‘Memory and Place’ and the Dynamics of Social Space

Learning Lab Edition: Describing Architecture

Image: ‘I am the Mosque’ Hamid Buckhamseed, 2014

Venue: ‘Describing Architecture’ Exhibition, City Assembly House,
 58 South William Street, Dublin

Date: Wednesday 29 October 2014, 5:30 – 8:30pm

Time: 5:30 – 8:30pm

Counterpoints Arts’ Learning Lab in collaboration with MA in Socially Engaged Art, NCAD and the Centre for Transcultural Research and Media Practice, DIT


‘Memory and Place’ and the Dynamics of Social Space

In this Counterpoints Arts’ Learning Lab: ‘Memory and Place’ and the Dynamics of Social Space we invited artists and architects to challenge received notions of ‘memory and place’ and the dynamics of social space – to think and do in new ways to new audiences. To unpack/unsettle some of the prevailing methodological assumptions about ‘memory and place’ and the politics of social space – what Doreen Massey names as the often-unequal distribution of ‘geographies of power’.

Learning Lab interacted with Describing Architecture’s 2014 theme of ‘Memory and Place’ – comprising artists and architects working across painting, photography, mixed media, audio and film. This conversation also included presentations from Dublin-based ‘Vagabond Reviews’ and the NÓS architectural and design collective.

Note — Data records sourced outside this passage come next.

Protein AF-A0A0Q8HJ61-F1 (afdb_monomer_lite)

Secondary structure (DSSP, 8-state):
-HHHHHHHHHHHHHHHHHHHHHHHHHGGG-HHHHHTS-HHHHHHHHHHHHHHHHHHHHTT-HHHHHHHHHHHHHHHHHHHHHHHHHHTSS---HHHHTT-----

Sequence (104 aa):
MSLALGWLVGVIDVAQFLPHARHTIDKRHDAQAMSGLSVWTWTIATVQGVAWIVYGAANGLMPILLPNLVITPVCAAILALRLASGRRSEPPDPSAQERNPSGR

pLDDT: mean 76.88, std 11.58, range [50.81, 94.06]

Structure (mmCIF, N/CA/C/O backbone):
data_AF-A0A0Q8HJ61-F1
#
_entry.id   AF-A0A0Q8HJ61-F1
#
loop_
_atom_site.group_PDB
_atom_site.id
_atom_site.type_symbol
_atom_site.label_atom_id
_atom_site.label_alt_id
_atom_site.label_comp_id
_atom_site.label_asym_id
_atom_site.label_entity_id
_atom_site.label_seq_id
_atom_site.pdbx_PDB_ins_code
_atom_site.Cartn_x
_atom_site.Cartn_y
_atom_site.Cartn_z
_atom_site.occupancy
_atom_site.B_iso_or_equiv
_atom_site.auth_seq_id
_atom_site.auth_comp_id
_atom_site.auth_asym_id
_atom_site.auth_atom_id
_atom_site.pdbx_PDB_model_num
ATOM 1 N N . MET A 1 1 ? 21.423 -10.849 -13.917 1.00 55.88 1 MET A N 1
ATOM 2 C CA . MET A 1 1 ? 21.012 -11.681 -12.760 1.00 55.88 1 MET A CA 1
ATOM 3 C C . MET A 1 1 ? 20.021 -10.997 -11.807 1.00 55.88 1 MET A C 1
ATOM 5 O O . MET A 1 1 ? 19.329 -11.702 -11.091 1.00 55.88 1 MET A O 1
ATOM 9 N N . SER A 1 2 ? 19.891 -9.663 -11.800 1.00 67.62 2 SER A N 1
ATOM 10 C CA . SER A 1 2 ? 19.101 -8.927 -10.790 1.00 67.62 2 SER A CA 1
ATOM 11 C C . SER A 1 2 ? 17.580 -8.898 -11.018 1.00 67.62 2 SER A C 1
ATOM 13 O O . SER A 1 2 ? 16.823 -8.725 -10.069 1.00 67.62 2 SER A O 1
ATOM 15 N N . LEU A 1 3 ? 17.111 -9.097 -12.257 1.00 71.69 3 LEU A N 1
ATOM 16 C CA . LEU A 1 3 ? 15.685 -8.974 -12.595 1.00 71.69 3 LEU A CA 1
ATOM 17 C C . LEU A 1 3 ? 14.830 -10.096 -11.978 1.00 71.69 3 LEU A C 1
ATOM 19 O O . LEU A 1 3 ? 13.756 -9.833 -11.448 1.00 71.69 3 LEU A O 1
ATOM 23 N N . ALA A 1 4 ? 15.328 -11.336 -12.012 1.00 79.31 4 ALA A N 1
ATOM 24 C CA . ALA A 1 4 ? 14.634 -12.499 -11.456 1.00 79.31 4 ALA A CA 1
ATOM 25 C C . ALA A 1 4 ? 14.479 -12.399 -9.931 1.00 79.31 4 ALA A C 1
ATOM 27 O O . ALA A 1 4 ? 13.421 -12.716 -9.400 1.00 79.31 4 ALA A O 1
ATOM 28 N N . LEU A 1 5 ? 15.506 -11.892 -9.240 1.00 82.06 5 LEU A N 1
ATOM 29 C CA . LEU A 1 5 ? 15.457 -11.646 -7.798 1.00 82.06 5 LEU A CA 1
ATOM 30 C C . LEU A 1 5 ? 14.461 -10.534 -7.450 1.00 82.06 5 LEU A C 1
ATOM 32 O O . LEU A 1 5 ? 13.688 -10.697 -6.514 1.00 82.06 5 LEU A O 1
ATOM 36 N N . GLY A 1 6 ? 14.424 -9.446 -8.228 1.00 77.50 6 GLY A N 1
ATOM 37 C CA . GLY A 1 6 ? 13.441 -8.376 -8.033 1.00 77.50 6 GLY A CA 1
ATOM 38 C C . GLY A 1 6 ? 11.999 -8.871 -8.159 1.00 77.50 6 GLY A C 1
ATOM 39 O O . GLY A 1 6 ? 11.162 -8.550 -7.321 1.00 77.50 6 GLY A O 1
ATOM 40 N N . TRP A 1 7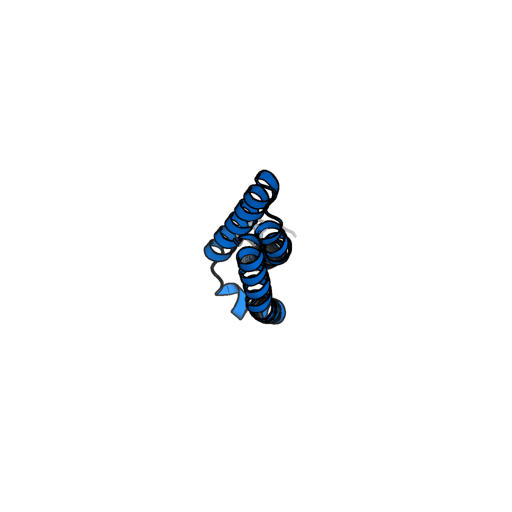 ? 11.714 -9.703 -9.165 1.00 80.88 7 TRP A N 1
ATOM 41 C CA . TRP A 1 7 ? 10.393 -10.317 -9.329 1.00 80.88 7 TRP A CA 1
ATOM 42 C C . TRP A 1 7 ? 10.067 -11.328 -8.231 1.00 80.88 7 TRP A C 1
ATOM 44 O O . TRP A 1 7 ? 8.942 -11.334 -7.741 1.00 80.88 7 TRP A O 1
ATOM 54 N N . LEU A 1 8 ? 11.035 -12.146 -7.810 1.00 85.50 8 LEU A N 1
ATOM 55 C CA . LEU A 1 8 ? 10.846 -13.102 -6.719 1.00 85.50 8 LEU A CA 1
ATOM 56 C C . LEU A 1 8 ? 10.483 -12.382 -5.416 1.00 85.50 8 LEU A C 1
ATOM 58 O O . LEU A 1 8 ? 9.498 -12.737 -4.775 1.00 85.50 8 LEU A O 1
ATOM 62 N N . VAL A 1 9 ? 11.240 -11.339 -5.063 1.00 84.25 9 VAL A N 1
ATOM 63 C CA . VAL A 1 9 ? 10.961 -10.510 -3.886 1.00 84.25 9 VAL A CA 1
ATOM 64 C C . VAL A 1 9 ? 9.588 -9.862 -4.011 1.00 84.25 9 VAL A C 1
ATOM 66 O O . VAL A 1 9 ? 8.795 -9.987 -3.088 1.00 84.25 9 VAL A O 1
ATOM 69 N N . GLY A 1 10 ? 9.258 -9.257 -5.156 1.00 81.06 10 GLY A N 1
ATOM 70 C CA . GLY A 1 10 ? 7.953 -8.626 -5.362 1.00 81.06 10 GLY A CA 1
ATOM 71 C C . GLY A 1 10 ? 6.774 -9.600 -5.245 1.00 81.06 10 GLY A C 1
ATOM 72 O O . GLY A 1 10 ? 5.759 -9.270 -4.639 1.00 81.06 10 GLY A O 1
ATOM 73 N N . VAL A 1 11 ? 6.906 -10.821 -5.772 1.00 83.62 11 VAL A N 1
ATOM 74 C CA . VAL A 1 11 ? 5.870 -11.861 -5.656 1.00 83.62 11 VAL A CA 1
ATOM 75 C C . VAL A 1 11 ? 5.719 -12.329 -4.214 1.00 83.62 11 VAL A C 1
ATOM 77 O O . VAL A 1 11 ? 4.592 -12.436 -3.736 1.00 83.62 11 VAL A O 1
ATOM 80 N N . ILE A 1 12 ? 6.830 -12.581 -3.517 1.00 86.50 12 ILE A N 1
ATOM 81 C CA . ILE A 1 12 ? 6.808 -12.948 -2.096 1.00 86.50 12 ILE A CA 1
ATOM 82 C C . ILE A 1 12 ? 6.144 -11.835 -1.286 1.00 86.50 12 ILE A C 1
ATOM 84 O O . ILE A 1 12 ? 5.310 -12.130 -0.436 1.00 86.50 12 ILE A O 1
ATOM 88 N N . ASP A 1 13 ? 6.453 -10.576 -1.598 1.00 82.12 13 ASP A N 1
ATOM 89 C CA . ASP A 1 13 ? 5.935 -9.413 -0.887 1.00 82.12 13 ASP A CA 1
ATOM 90 C C . ASP A 1 13 ? 4.414 -9.280 -1.039 1.00 82.12 13 ASP A C 1
ATOM 92 O O . ASP A 1 13 ? 3.682 -9.168 -0.057 1.00 82.12 13 ASP A O 1
ATOM 96 N N . VAL A 1 14 ? 3.895 -9.433 -2.259 1.00 81.00 14 VAL A N 1
ATOM 97 C CA . VAL A 1 14 ? 2.442 -9.478 -2.484 1.00 81.00 14 VAL A CA 1
ATOM 98 C C . VAL A 1 14 ? 1.814 -10.699 -1.806 1.00 81.00 14 VAL A C 1
ATOM 100 O O . VAL A 1 14 ? 0.761 -10.579 -1.179 1.00 81.00 14 VAL A O 1
ATOM 103 N N . ALA A 1 15 ? 2.446 -11.871 -1.903 1.00 85.12 15 ALA A N 1
ATOM 104 C CA . ALA A 1 15 ? 1.913 -13.115 -1.356 1.00 85.12 15 ALA A CA 1
ATOM 105 C C . ALA A 1 15 ? 1.838 -13.109 0.178 1.00 85.12 15 ALA A C 1
ATOM 107 O O . ALA A 1 15 ? 0.866 -13.627 0.726 1.00 85.12 15 ALA A O 1
ATOM 108 N N . GLN A 1 16 ? 2.809 -12.502 0.871 1.00 81.81 16 GLN A N 1
ATOM 109 C CA . GLN A 1 16 ? 2.774 -12.342 2.329 1.00 81.81 16 GLN A CA 1
ATOM 110 C C . GLN A 1 16 ? 1.789 -11.256 2.763 1.00 81.81 16 GLN A C 1
ATOM 112 O O . GLN A 1 16 ? 1.114 -11.392 3.786 1.00 81.81 16 GLN A O 1
ATOM 117 N N . PHE A 1 17 ? 1.672 -10.186 1.974 1.00 78.12 17 PHE A N 1
ATOM 118 C CA . PHE A 1 17 ? 0.838 -9.052 2.342 1.00 78.12 17 PHE A CA 1
ATOM 119 C C . PHE A 1 17 ? -0.646 -9.350 2.138 1.00 78.12 17 PHE A C 1
ATOM 121 O O . PHE A 1 17 ? -1.482 -8.905 2.918 1.00 78.12 17 PHE A O 1
ATOM 128 N N . LEU A 1 18 ? -0.996 -10.153 1.132 1.00 77.75 18 LEU A N 1
ATOM 129 C CA . LEU A 1 18 ? -2.380 -10.480 0.803 1.00 77.75 18 LEU A CA 1
ATOM 130 C C . LEU A 1 18 ? -3.185 -11.123 1.957 1.00 77.75 18 LEU A C 1
ATOM 132 O O . LEU A 1 18 ? -4.279 -10.629 2.239 1.00 77.75 18 LEU A O 1
ATOM 136 N N . PRO A 1 19 ? -2.719 -12.182 2.654 1.00 77.06 19 PRO A N 1
ATOM 137 C CA . PRO A 1 19 ? -3.446 -12.738 3.796 1.00 77.06 19 PRO A CA 1
ATOM 138 C C . PRO A 1 19 ? -3.511 -11.753 4.970 1.00 77.06 19 PRO A C 1
ATOM 140 O O . PRO A 1 19 ? -4.540 -11.674 5.641 1.00 77.06 19 PRO A O 1
ATOM 143 N N . HIS A 1 20 ? -2.459 -10.956 5.183 1.00 73.19 20 HIS A N 1
ATOM 144 C CA . HIS A 1 20 ? -2.409 -9.957 6.252 1.00 73.19 20 HIS A CA 1
ATOM 145 C C . HIS A 1 20 ? -3.412 -8.814 6.022 1.00 73.19 20 HIS A C 1
ATOM 147 O O . HIS A 1 20 ? -4.166 -8.430 6.922 1.00 73.19 20 HIS A O 1
ATOM 153 N N . ALA A 1 21 ? -3.482 -8.329 4.783 1.00 72.31 21 ALA A N 1
ATOM 154 C CA . ALA A 1 21 ? -4.454 -7.354 4.315 1.00 72.31 21 ALA A CA 1
ATOM 155 C C . ALA A 1 21 ? -5.886 -7.871 4.464 1.00 72.31 21 ALA A C 1
ATOM 157 O O . ALA A 1 21 ? -6.726 -7.180 5.035 1.00 72.31 21 ALA A O 1
ATOM 158 N N . ARG A 1 22 ? -6.156 -9.098 3.997 1.00 76.62 22 ARG A N 1
ATOM 159 C CA . ARG A 1 22 ? -7.483 -9.725 4.098 1.00 76.62 22 ARG A CA 1
ATOM 160 C C . ARG A 1 22 ? -7.943 -9.844 5.544 1.00 76.62 22 ARG A C 1
ATOM 162 O O . ARG A 1 22 ? -9.022 -9.367 5.859 1.00 76.62 22 ARG A O 1
ATOM 169 N N . HIS A 1 23 ? -7.102 -10.368 6.436 1.00 74.81 23 HIS A N 1
ATOM 170 C CA . HIS A 1 23 ? -7.442 -10.496 7.858 1.00 74.81 23 HIS A CA 1
ATOM 171 C C . HIS A 1 23 ? -7.742 -9.146 8.522 1.00 74.81 23 HIS A C 1
ATOM 173 O O . HIS A 1 23 ? -8.662 -9.030 9.329 1.00 74.81 23 HIS A O 1
ATOM 179 N N . THR A 1 24 ? -6.987 -8.105 8.163 1.00 69.81 24 THR A N 1
ATOM 180 C CA . THR A 1 24 ? -7.188 -6.752 8.704 1.00 69.81 24 THR A CA 1
ATOM 181 C C . THR A 1 24 ? -8.464 -6.110 8.159 1.00 69.81 24 THR A C 1
ATOM 183 O O . THR A 1 24 ? -9.224 -5.500 8.910 1.00 69.81 24 THR A O 1
ATOM 186 N N . ILE A 1 25 ? -8.734 -6.289 6.864 1.00 70.38 25 ILE A N 1
ATOM 187 C CA . ILE A 1 25 ? -9.962 -5.834 6.210 1.00 70.38 25 ILE A CA 1
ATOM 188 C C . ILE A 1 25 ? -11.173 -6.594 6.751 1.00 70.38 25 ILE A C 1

Whether working with or within intimate, contested, anonymous or regimented sites – refugee camps, domestic homes, public institutions, abandoned buildings, public arenas, border zones, cities, rural landscapes, housing estates or anything other – the dynamics of place and social space are repeatedly formed by intricate historical legacies and lived realities of local and global human relations.

How are we differently positioned as dwellers, architects, designers, visual artists, filmmakers and writers to critically observe, creatively imagine and contribute to the re- construction of places and social spaces? In what ways is the act of representation shaped by energies of co-creation, collaboration and participation? To what end and for whom?

Why does it matter that our cultural and disciplinary ‘toolkits’ are often determined by diverse ways of experiencing and knowing places and social spaces? How do we make sense of the human, affective dimensions of place? Can place and social space – with its traces, hauntings, marks and memories – speak its own tacit story? What role do artists and architects play in revealing the nuances of this embedded story?